In 1993 the UN Security Council "acting under Chapter VII of the Charter on the United Nations" approved a report made by the Secretary General which concluded beyond doubt that the law applicable in armed conflict as embodied in the Geneva Conventions of 12 August 1949 and the Hague Convention (IV) of 18 October 1907 had become part of international customary law. Breaches of the principles contained in the conventions were subsequently placed within the competence of an international criminal tribunal charged with prosecuting the responsible individuals. see Security Council Resolution 827, 25 May 1993, the commentary with regard to customary law in the UN article on The Statute For the International Criminal Tribunal for the Former Yugoslavia, and War crimes law comes of age, By Theodor Meron, page 212.

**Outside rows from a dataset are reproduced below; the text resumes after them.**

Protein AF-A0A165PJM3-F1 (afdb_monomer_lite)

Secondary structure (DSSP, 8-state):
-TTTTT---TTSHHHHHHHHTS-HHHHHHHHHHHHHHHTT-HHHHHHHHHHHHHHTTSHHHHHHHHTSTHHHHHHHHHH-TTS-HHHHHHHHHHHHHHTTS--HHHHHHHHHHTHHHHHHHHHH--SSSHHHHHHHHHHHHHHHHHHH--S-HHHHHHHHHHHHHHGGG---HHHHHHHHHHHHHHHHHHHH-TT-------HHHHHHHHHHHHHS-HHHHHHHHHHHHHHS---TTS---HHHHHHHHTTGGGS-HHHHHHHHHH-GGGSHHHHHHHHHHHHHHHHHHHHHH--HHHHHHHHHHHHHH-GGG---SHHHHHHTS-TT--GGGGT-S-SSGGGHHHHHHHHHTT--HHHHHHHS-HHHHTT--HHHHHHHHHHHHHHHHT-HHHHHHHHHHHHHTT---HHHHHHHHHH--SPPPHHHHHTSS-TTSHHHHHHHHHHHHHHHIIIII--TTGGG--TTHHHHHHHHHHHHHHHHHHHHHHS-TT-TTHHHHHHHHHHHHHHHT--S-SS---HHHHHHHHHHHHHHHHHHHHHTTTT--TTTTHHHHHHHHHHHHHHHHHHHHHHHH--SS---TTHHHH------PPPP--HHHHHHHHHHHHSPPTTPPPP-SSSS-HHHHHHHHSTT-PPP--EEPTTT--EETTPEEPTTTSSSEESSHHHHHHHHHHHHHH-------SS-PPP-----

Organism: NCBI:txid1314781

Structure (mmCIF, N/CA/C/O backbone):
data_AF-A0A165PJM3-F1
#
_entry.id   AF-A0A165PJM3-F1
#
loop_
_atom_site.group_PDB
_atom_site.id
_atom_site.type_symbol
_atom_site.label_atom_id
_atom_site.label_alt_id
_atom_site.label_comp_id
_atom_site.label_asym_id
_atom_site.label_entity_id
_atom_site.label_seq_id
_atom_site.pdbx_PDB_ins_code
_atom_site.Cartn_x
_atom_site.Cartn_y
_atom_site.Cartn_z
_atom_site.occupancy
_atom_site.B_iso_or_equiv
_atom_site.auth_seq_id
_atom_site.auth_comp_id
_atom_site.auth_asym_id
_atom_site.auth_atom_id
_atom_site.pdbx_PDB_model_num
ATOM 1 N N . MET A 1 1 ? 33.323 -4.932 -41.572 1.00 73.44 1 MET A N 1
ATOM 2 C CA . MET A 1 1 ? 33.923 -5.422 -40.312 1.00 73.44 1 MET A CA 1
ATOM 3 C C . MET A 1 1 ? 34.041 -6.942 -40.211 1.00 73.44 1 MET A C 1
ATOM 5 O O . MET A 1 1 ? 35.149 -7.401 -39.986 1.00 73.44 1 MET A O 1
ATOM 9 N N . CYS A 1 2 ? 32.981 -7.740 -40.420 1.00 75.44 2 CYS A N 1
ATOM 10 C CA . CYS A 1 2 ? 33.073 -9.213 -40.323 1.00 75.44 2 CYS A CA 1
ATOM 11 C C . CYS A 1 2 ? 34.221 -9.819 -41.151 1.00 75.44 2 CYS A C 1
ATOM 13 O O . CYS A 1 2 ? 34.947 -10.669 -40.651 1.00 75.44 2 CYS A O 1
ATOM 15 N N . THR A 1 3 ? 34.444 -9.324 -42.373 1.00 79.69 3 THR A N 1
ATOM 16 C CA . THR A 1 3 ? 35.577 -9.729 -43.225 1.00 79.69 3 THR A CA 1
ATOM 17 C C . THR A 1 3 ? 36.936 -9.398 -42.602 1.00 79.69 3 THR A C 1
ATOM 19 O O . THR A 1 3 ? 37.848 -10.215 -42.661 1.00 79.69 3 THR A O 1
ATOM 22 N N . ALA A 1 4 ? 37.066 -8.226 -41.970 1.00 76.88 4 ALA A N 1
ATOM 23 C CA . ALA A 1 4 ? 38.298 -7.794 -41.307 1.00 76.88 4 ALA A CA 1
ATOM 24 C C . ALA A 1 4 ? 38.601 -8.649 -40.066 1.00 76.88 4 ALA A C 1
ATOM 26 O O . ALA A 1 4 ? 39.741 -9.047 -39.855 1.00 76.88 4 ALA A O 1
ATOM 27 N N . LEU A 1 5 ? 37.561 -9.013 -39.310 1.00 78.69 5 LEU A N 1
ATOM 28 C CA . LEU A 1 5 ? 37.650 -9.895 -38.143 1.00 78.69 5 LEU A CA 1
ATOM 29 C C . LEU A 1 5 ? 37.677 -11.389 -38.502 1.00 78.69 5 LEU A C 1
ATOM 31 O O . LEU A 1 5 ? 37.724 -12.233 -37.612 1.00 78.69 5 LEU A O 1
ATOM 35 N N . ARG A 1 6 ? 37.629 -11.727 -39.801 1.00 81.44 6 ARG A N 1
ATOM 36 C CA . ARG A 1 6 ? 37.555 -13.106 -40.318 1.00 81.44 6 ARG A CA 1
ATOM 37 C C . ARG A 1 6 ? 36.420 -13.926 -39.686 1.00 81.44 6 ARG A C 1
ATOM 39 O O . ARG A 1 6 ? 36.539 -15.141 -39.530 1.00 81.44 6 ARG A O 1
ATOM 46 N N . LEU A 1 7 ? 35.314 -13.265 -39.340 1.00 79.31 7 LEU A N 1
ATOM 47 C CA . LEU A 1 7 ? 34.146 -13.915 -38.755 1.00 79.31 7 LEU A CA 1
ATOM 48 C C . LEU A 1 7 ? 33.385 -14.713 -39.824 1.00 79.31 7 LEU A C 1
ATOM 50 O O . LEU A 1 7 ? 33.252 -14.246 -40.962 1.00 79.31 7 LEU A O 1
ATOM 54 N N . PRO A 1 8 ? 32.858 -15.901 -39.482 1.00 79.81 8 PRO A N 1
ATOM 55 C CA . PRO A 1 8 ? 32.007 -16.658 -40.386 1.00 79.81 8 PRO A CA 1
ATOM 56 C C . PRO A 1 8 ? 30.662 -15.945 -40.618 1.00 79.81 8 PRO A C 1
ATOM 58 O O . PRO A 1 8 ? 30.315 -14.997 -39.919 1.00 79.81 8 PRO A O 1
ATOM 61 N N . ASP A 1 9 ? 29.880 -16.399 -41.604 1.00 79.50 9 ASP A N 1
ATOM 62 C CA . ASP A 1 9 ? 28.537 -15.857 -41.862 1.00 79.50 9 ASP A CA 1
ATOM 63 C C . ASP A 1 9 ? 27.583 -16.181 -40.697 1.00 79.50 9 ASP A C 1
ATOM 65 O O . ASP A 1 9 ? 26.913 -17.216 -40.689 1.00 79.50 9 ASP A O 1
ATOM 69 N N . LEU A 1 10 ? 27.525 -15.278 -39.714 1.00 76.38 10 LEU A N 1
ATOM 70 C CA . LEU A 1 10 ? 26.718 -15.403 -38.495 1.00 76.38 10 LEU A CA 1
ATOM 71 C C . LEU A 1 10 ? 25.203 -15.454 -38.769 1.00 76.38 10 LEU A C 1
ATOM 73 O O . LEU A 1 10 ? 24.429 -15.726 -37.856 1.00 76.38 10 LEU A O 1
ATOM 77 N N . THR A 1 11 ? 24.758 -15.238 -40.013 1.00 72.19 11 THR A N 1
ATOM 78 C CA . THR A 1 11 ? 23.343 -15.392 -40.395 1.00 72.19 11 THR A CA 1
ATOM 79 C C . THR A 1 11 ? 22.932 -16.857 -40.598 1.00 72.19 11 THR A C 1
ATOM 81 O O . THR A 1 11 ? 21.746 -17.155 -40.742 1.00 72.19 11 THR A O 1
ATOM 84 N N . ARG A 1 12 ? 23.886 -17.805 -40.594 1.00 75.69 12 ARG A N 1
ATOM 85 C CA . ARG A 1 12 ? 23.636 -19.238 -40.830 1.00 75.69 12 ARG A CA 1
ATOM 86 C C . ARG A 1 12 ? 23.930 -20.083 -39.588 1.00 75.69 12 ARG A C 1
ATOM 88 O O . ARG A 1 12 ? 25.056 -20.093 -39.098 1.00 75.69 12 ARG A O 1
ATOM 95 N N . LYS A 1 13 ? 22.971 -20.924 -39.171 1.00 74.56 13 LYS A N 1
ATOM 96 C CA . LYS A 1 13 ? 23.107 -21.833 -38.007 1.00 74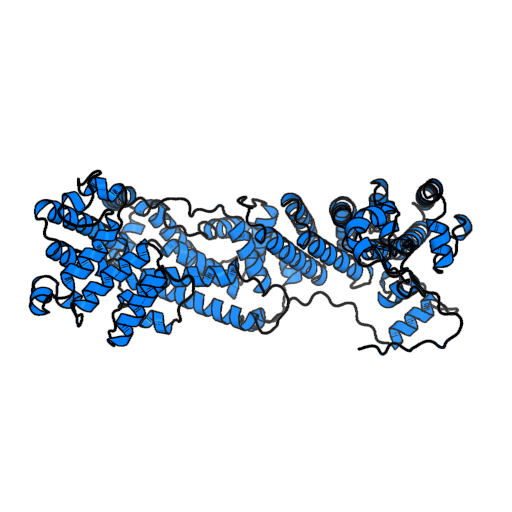.56 13 LYS A CA 1
ATOM 97 C C . LYS A 1 13 ? 24.403 -22.662 -38.008 1.00 74.56 13 LYS A C 1
ATOM 99 O O . LYS A 1 13 ? 25.071 -22.685 -36.981 1.00 74.56 13 LYS A O 1
ATOM 104 N N . PRO A 1 14 ? 24.812 -23.321 -39.116 1.00 77.81 14 PRO A N 1
ATOM 105 C CA . PRO A 1 14 ? 26.029 -24.139 -39.121 1.00 77.81 14 PRO A CA 1
ATOM 106 C C . PRO A 1 14 ? 27.306 -23.320 -38.914 1.00 77.81 14 PRO A C 1
ATOM 108 O O . PRO A 1 14 ? 28.278 -23.814 -38.355 1.00 77.81 14 PRO A O 1
ATOM 111 N N . MET A 1 15 ? 27.299 -22.067 -39.367 1.00 80.06 15 MET A N 1
ATOM 112 C CA . MET A 1 15 ? 28.435 -21.159 -39.250 1.00 80.06 15 MET A CA 1
ATOM 113 C C . MET A 1 15 ? 28.528 -20.571 -37.841 1.00 80.06 15 MET A C 1
ATOM 115 O O . MET A 1 15 ? 29.628 -20.466 -37.311 1.00 80.06 15 MET A O 1
ATOM 119 N N . LEU A 1 16 ? 27.384 -20.278 -37.216 1.00 75.81 16 LEU A N 1
ATOM 120 C CA . LEU A 1 16 ? 27.300 -19.887 -35.808 1.00 75.81 16 LEU A CA 1
ATOM 121 C C . LEU A 1 16 ? 27.718 -21.038 -34.877 1.00 75.81 16 LEU A C 1
ATOM 123 O O . LEU A 1 16 ? 28.528 -20.844 -33.981 1.00 75.81 16 LEU A O 1
ATOM 127 N N . LEU A 1 17 ? 27.275 -22.270 -35.162 1.00 76.69 17 LEU A N 1
ATOM 128 C CA . LEU A 1 17 ? 27.762 -23.471 -34.473 1.00 76.69 17 LEU A CA 1
ATOM 129 C C . LEU A 1 17 ? 29.272 -23.643 -34.631 1.00 76.69 17 LEU A C 1
ATOM 131 O O . LEU A 1 17 ? 29.950 -23.992 -33.672 1.00 76.69 17 LEU A O 1
ATOM 135 N N . LYS A 1 18 ? 29.813 -23.417 -35.833 1.00 79.56 18 LYS A N 1
ATOM 136 C CA . LYS A 1 18 ? 31.259 -23.485 -36.058 1.00 79.56 18 LYS A CA 1
ATOM 137 C C . LYS A 1 18 ? 32.003 -22.437 -35.229 1.00 79.56 18 LYS A C 1
ATOM 139 O O . LYS A 1 18 ? 33.060 -22.765 -34.717 1.00 79.56 18 LYS A O 1
ATOM 144 N N . PHE A 1 19 ? 31.441 -21.236 -35.102 1.00 79.44 19 PHE A N 1
ATOM 145 C CA . PHE A 1 19 ? 31.990 -20.148 -34.295 1.00 79.44 19 PHE A CA 1
ATOM 146 C C . PHE A 1 19 ? 31.997 -20.472 -32.793 1.00 79.44 19 PHE A C 1
ATOM 148 O O . PHE A 1 19 ? 33.008 -20.258 -32.141 1.00 79.44 19 PHE A O 1
ATOM 155 N N . PHE A 1 20 ? 30.922 -21.056 -32.258 1.00 75.69 20 PHE A N 1
ATOM 156 C CA . PHE A 1 20 ? 30.870 -21.453 -30.843 1.00 75.69 20 PHE A CA 1
ATOM 157 C C . PHE A 1 20 ? 31.661 -22.729 -30.518 1.00 75.69 20 PHE A C 1
ATOM 159 O O . PHE A 1 20 ? 31.991 -22.973 -29.370 1.00 75.69 20 PHE A O 1
ATOM 166 N N . ASN A 1 21 ? 31.936 -23.588 -31.507 1.00 74.44 21 ASN A N 1
ATOM 167 C CA . ASN A 1 21 ? 32.793 -24.766 -31.307 1.00 74.44 21 ASN A CA 1
ATOM 168 C C . ASN A 1 21 ? 34.281 -24.474 -31.585 1.00 74.44 21 ASN A C 1
ATOM 170 O O . ASN A 1 21 ? 35.112 -25.362 -31.388 1.00 74.44 21 ASN A O 1
ATOM 174 N N . SER A 1 22 ? 34.627 -23.290 -32.101 1.00 71.25 22 SER A N 1
ATOM 175 C CA . SER A 1 22 ? 36.014 -22.815 -32.133 1.00 71.25 22 SER A CA 1
ATOM 176 C C . SER A 1 22 ? 36.409 -22.262 -30.767 1.00 71.25 22 SER A C 1
ATOM 178 O O . SER A 1 22 ? 35.562 -21.754 -30.051 1.00 71.25 22 SER A O 1
ATOM 180 N N . ASP A 1 23 ? 37.688 -22.387 -30.416 1.00 61.62 23 ASP A N 1
ATOM 181 C CA . ASP A 1 23 ? 38.230 -22.034 -29.101 1.00 61.62 23 ASP A CA 1
ATOM 182 C C . ASP A 1 23 ? 37.847 -20.593 -28.688 1.00 61.62 23 ASP A C 1
ATOM 184 O O . ASP A 1 23 ? 38.324 -19.615 -29.276 1.00 61.62 23 ASP A O 1
ATOM 188 N N . ASP A 1 24 ? 36.957 -20.466 -27.694 1.00 57.81 24 ASP A N 1
ATOM 189 C CA . ASP A 1 24 ? 36.403 -19.190 -27.208 1.00 57.81 24 ASP A CA 1
ATOM 190 C C . ASP A 1 24 ? 37.499 -18.222 -26.729 1.00 57.81 24 ASP A C 1
ATOM 192 O O . ASP A 1 24 ? 37.340 -16.997 -26.793 1.00 57.81 24 ASP A O 1
ATOM 196 N N . THR A 1 25 ? 38.664 -18.763 -26.356 1.00 58.25 25 THR A N 1
ATOM 197 C CA . THR A 1 25 ? 39.855 -18.005 -25.948 1.00 58.25 25 THR A CA 1
ATOM 198 C C . THR A 1 25 ? 40.432 -17.107 -27.051 1.00 58.25 25 THR A C 1
ATOM 200 O O . THR A 1 25 ? 41.167 -16.168 -26.746 1.00 58.25 25 THR A O 1
ATOM 203 N N . LEU A 1 26 ? 40.082 -17.328 -28.326 1.00 61.91 26 LEU A N 1
ATOM 204 C CA . LEU A 1 26 ? 40.586 -16.543 -29.461 1.00 61.91 26 LEU A CA 1
ATOM 205 C C . LEU A 1 26 ? 39.625 -15.440 -29.924 1.00 61.91 26 LEU A C 1
ATOM 207 O O . LEU A 1 26 ? 40.073 -14.376 -30.350 1.00 61.91 26 LEU A O 1
ATOM 211 N N . HIS A 1 27 ? 38.311 -15.663 -29.871 1.00 72.12 27 HIS A N 1
ATOM 212 C CA . HIS A 1 27 ? 37.347 -14.768 -30.522 1.00 72.12 27 HIS A CA 1
ATOM 213 C C . HIS A 1 27 ? 36.968 -13.551 -29.683 1.00 72.12 27 HIS A C 1
ATOM 215 O O . HIS A 1 27 ? 36.811 -12.455 -30.226 1.00 72.12 27 HIS A O 1
ATOM 221 N N . LEU A 1 28 ? 36.856 -13.714 -28.367 1.00 71.88 28 LEU A N 1
ATOM 222 C CA . LEU A 1 28 ? 36.480 -12.624 -27.478 1.00 71.88 28 LEU A CA 1
ATOM 223 C C . LEU A 1 28 ? 37.572 -11.531 -27.381 1.00 71.88 28 LEU A C 1
ATOM 225 O O . LEU A 1 28 ? 37.227 -10.360 -27.563 1.00 71.88 28 LEU A O 1
ATOM 229 N N . PRO A 1 29 ? 38.878 -11.849 -27.223 1.00 78.06 29 PRO A N 1
ATOM 230 C CA . PRO A 1 29 ? 39.935 -10.833 -27.256 1.00 78.06 29 PRO A CA 1
ATOM 231 C C . PRO A 1 29 ? 40.008 -10.078 -28.587 1.00 78.06 29 PRO A C 1
ATOM 233 O O . PRO A 1 29 ? 40.274 -8.879 -28.599 1.00 78.06 29 PRO A O 1
ATOM 236 N N . LEU A 1 30 ? 39.726 -10.749 -29.711 1.00 80.69 30 LEU A N 1
ATOM 237 C CA . LEU A 1 30 ? 39.669 -10.106 -31.029 1.00 80.69 30 LEU A CA 1
ATOM 238 C C . LEU A 1 30 ? 38.537 -9.077 -31.120 1.00 80.69 30 LEU A C 1
ATOM 240 O O . LEU A 1 30 ? 38.723 -8.022 -31.720 1.00 80.69 30 LEU A O 1
ATOM 244 N N . LEU A 1 31 ? 37.374 -9.362 -30.528 1.00 81.69 31 LEU A N 1
ATOM 245 C CA . LEU A 1 31 ? 36.254 -8.417 -30.488 1.00 81.69 31 LEU A CA 1
ATOM 246 C C . LEU A 1 31 ? 36.565 -7.208 -29.593 1.00 81.69 31 LEU A C 1
ATOM 248 O O . LEU A 1 31 ? 36.205 -6.090 -29.953 1.00 81.69 31 LEU A O 1
ATOM 252 N N . VAL A 1 32 ? 37.281 -7.409 -28.482 1.00 81.00 32 VAL A N 1
ATOM 253 C CA . VAL A 1 32 ? 37.762 -6.311 -27.622 1.00 81.00 32 VAL A CA 1
ATOM 254 C C . VAL A 1 32 ? 38.794 -5.448 -28.357 1.00 81.00 32 VAL A C 1
ATOM 256 O O . VAL A 1 32 ? 38.650 -4.231 -28.405 1.00 81.00 32 VAL A O 1
ATOM 259 N N . GLN A 1 33 ? 39.776 -6.056 -29.029 1.00 83.88 33 GLN A N 1
ATOM 260 C CA . GLN A 1 33 ? 40.744 -5.320 -29.856 1.00 83.88 33 GLN A CA 1
ATOM 261 C C . GLN A 1 33 ? 40.063 -4.548 -30.994 1.00 83.88 33 GLN A C 1
ATOM 263 O O . GLN A 1 33 ? 40.458 -3.428 -31.319 1.00 83.88 33 GLN A O 1
ATOM 268 N N . ALA A 1 34 ? 39.026 -5.136 -31.599 1.00 86.38 34 ALA A N 1
ATOM 269 C CA . ALA A 1 34 ? 38.226 -4.470 -32.618 1.00 86.38 34 ALA A CA 1
ATOM 270 C C . ALA A 1 34 ? 37.515 -3.234 -32.059 1.00 86.38 34 ALA A C 1
ATOM 272 O O . ALA A 1 34 ? 37.482 -2.205 -32.730 1.00 86.38 34 ALA A O 1
ATOM 273 N N . PHE A 1 35 ? 36.987 -3.321 -30.833 1.00 87.50 35 PHE A N 1
ATOM 274 C CA . PHE A 1 35 ? 36.422 -2.167 -30.144 1.00 87.50 35 PHE A CA 1
ATOM 275 C C . PHE A 1 35 ? 37.478 -1.089 -29.903 1.00 87.50 35 PHE A C 1
ATOM 277 O O . PHE A 1 35 ? 37.258 0.055 -30.283 1.00 87.50 35 PHE A O 1
ATOM 284 N N . ASP A 1 36 ? 38.639 -1.436 -29.345 1.00 87.75 36 ASP A N 1
ATOM 285 C CA . ASP A 1 36 ? 39.699 -0.461 -29.062 1.00 87.75 36 ASP A CA 1
ATOM 286 C C . ASP A 1 36 ? 40.164 0.291 -30.313 1.00 87.75 36 ASP A C 1
ATOM 288 O O . ASP A 1 36 ? 40.425 1.496 -30.254 1.00 87.75 36 ASP A O 1
ATOM 292 N N . ALA A 1 37 ? 40.222 -0.404 -31.452 1.00 89.00 37 ALA A N 1
ATOM 293 C CA . ALA A 1 37 ? 40.540 0.190 -32.745 1.00 89.00 37 ALA A CA 1
ATOM 294 C C . ALA A 1 37 ? 39.406 1.078 -33.289 1.00 89.00 37 ALA A C 1
ATOM 296 O O . ALA A 1 37 ? 39.677 2.073 -33.959 1.00 89.00 37 ALA A O 1
ATOM 297 N N . ALA A 1 38 ? 38.148 0.731 -33.006 1.00 89.19 38 ALA A N 1
ATOM 298 C CA . ALA A 1 38 ? 36.964 1.404 -33.533 1.00 89.19 38 ALA A CA 1
ATOM 299 C C . ALA A 1 38 ? 36.324 2.416 -32.570 1.00 89.19 38 ALA A C 1
ATOM 301 O O . ALA A 1 38 ? 35.404 3.110 -32.973 1.00 89.19 38 ALA A O 1
ATOM 302 N N . LYS A 1 39 ? 36.776 2.560 -31.318 1.00 90.81 39 LYS A N 1
ATOM 303 C CA . LYS A 1 39 ? 36.086 3.342 -30.265 1.00 90.81 39 LYS A CA 1
ATOM 304 C C . LYS A 1 39 ? 35.844 4.826 -30.583 1.00 90.81 39 LYS A C 1
ATOM 306 O O . LYS A 1 39 ? 35.040 5.476 -29.908 1.00 90.81 39 LYS A O 1
ATOM 311 N N . HIS A 1 40 ? 36.546 5.369 -31.576 1.00 93.06 40 HIS A N 1
ATOM 312 C CA . HIS A 1 40 ? 36.394 6.739 -32.079 1.00 93.06 40 HIS A CA 1
ATOM 313 C C . HIS A 1 40 ? 35.635 6.824 -33.420 1.00 93.06 40 HIS A C 1
ATOM 315 O O . HIS A 1 40 ? 35.384 7.925 -33.894 1.00 93.06 40 HIS A O 1
ATOM 321 N N . ASP A 1 41 ? 35.265 5.687 -34.014 1.00 94.81 41 ASP A N 1
ATOM 322 C CA . ASP A 1 41 ? 34.444 5.563 -35.221 1.00 94.81 41 ASP A CA 1
ATOM 323 C C . ASP A 1 41 ? 33.068 4.991 -34.852 1.00 94.81 41 ASP A C 1
ATOM 325 O O . ASP A 1 41 ? 32.914 3.791 -34.609 1.00 94.81 41 ASP A O 1
ATOM 329 N N . ASP A 1 42 ? 32.055 5.855 -34.831 1.00 94.81 42 ASP A N 1
ATOM 330 C CA . ASP A 1 42 ? 30.695 5.490 -34.432 1.00 94.81 42 ASP A CA 1
ATOM 331 C C . ASP A 1 42 ? 30.118 4.338 -35.265 1.00 94.81 42 ASP A C 1
ATOM 333 O O . ASP A 1 42 ? 29.448 3.460 -34.726 1.00 94.81 42 ASP A O 1
ATOM 337 N N . HIS A 1 43 ? 30.409 4.279 -36.568 1.00 93.31 43 HIS A N 1
ATOM 338 C CA . HIS A 1 43 ? 29.909 3.200 -37.424 1.00 93.31 43 HIS A CA 1
ATOM 339 C C . HIS A 1 43 ? 30.651 1.883 -37.181 1.00 93.31 43 HIS A C 1
ATOM 341 O O . HIS A 1 43 ? 30.055 0.805 -37.279 1.00 93.31 43 HIS A O 1
ATOM 347 N N . GLY A 1 44 ? 31.938 1.957 -36.837 1.00 93.06 44 GLY A N 1
ATOM 348 C CA . GLY A 1 44 ? 32.725 0.814 -36.385 1.00 93.06 44 GLY A CA 1
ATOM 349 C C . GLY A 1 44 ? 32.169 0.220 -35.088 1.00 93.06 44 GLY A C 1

When a possible conflict arose with the national law of the Federal Republic of Germany, the Tribunal drew attention to the obligations of states under the Security Council resolutions and repeated the self-evident principle of international law that states cannot invoke their own municipal laws as a basis for avoiding their international obligations. see International Law Reports, By E. Lauterpacht, et. al. page 8

In 1995 the United Nations Diplomatic Conference of Plenipotentiaries met to debate, crystallize, and codify international criminal law in the Rome Statute of the International Criminal Court. see Sources of International Law – The Place of Treaties. The Statute mentions the Geneva Conventions in Article 8. "War crimes". Those provisions are declaratory of custom which is binding on all parties in an armed conflict. States that do not ratify the Rome Statute can only opt-out to the extent that the various provisions therein do not form a part of international customary law. See the briefing on the Harvard Program on Humanitarian Policy and Conflict Research, International Humanitarian Law Initiative: The Legal status of Israeli settlements under International Humanitarian Law.

In 2000, the editors of the Geneva Academy of International Humanitarian Law and Human Rights' Palestine Yearbook of International Law 1998-99 observed that the United Nations Diplomatic Conference of Plenipotentiaries had adopted the Rome Statute. They noted:

"in particular, that Article 8, which provides that the "transfer, directly or indirectly, by the Occupying Power of parts of its own civilian population into the territory it occupies, or the deportation or transfer of all or parts of the population of the occupied territory within or outside this territory" amounts to a war crime. This is obviously applicable to Israeli settlement activities in the Occupied Arab Territories."

Also see ICRC List of Customary Rules of International Humanitarian Law, Rule 130: States may not deport or transfer parts of their own civilian population into a territory they occupy.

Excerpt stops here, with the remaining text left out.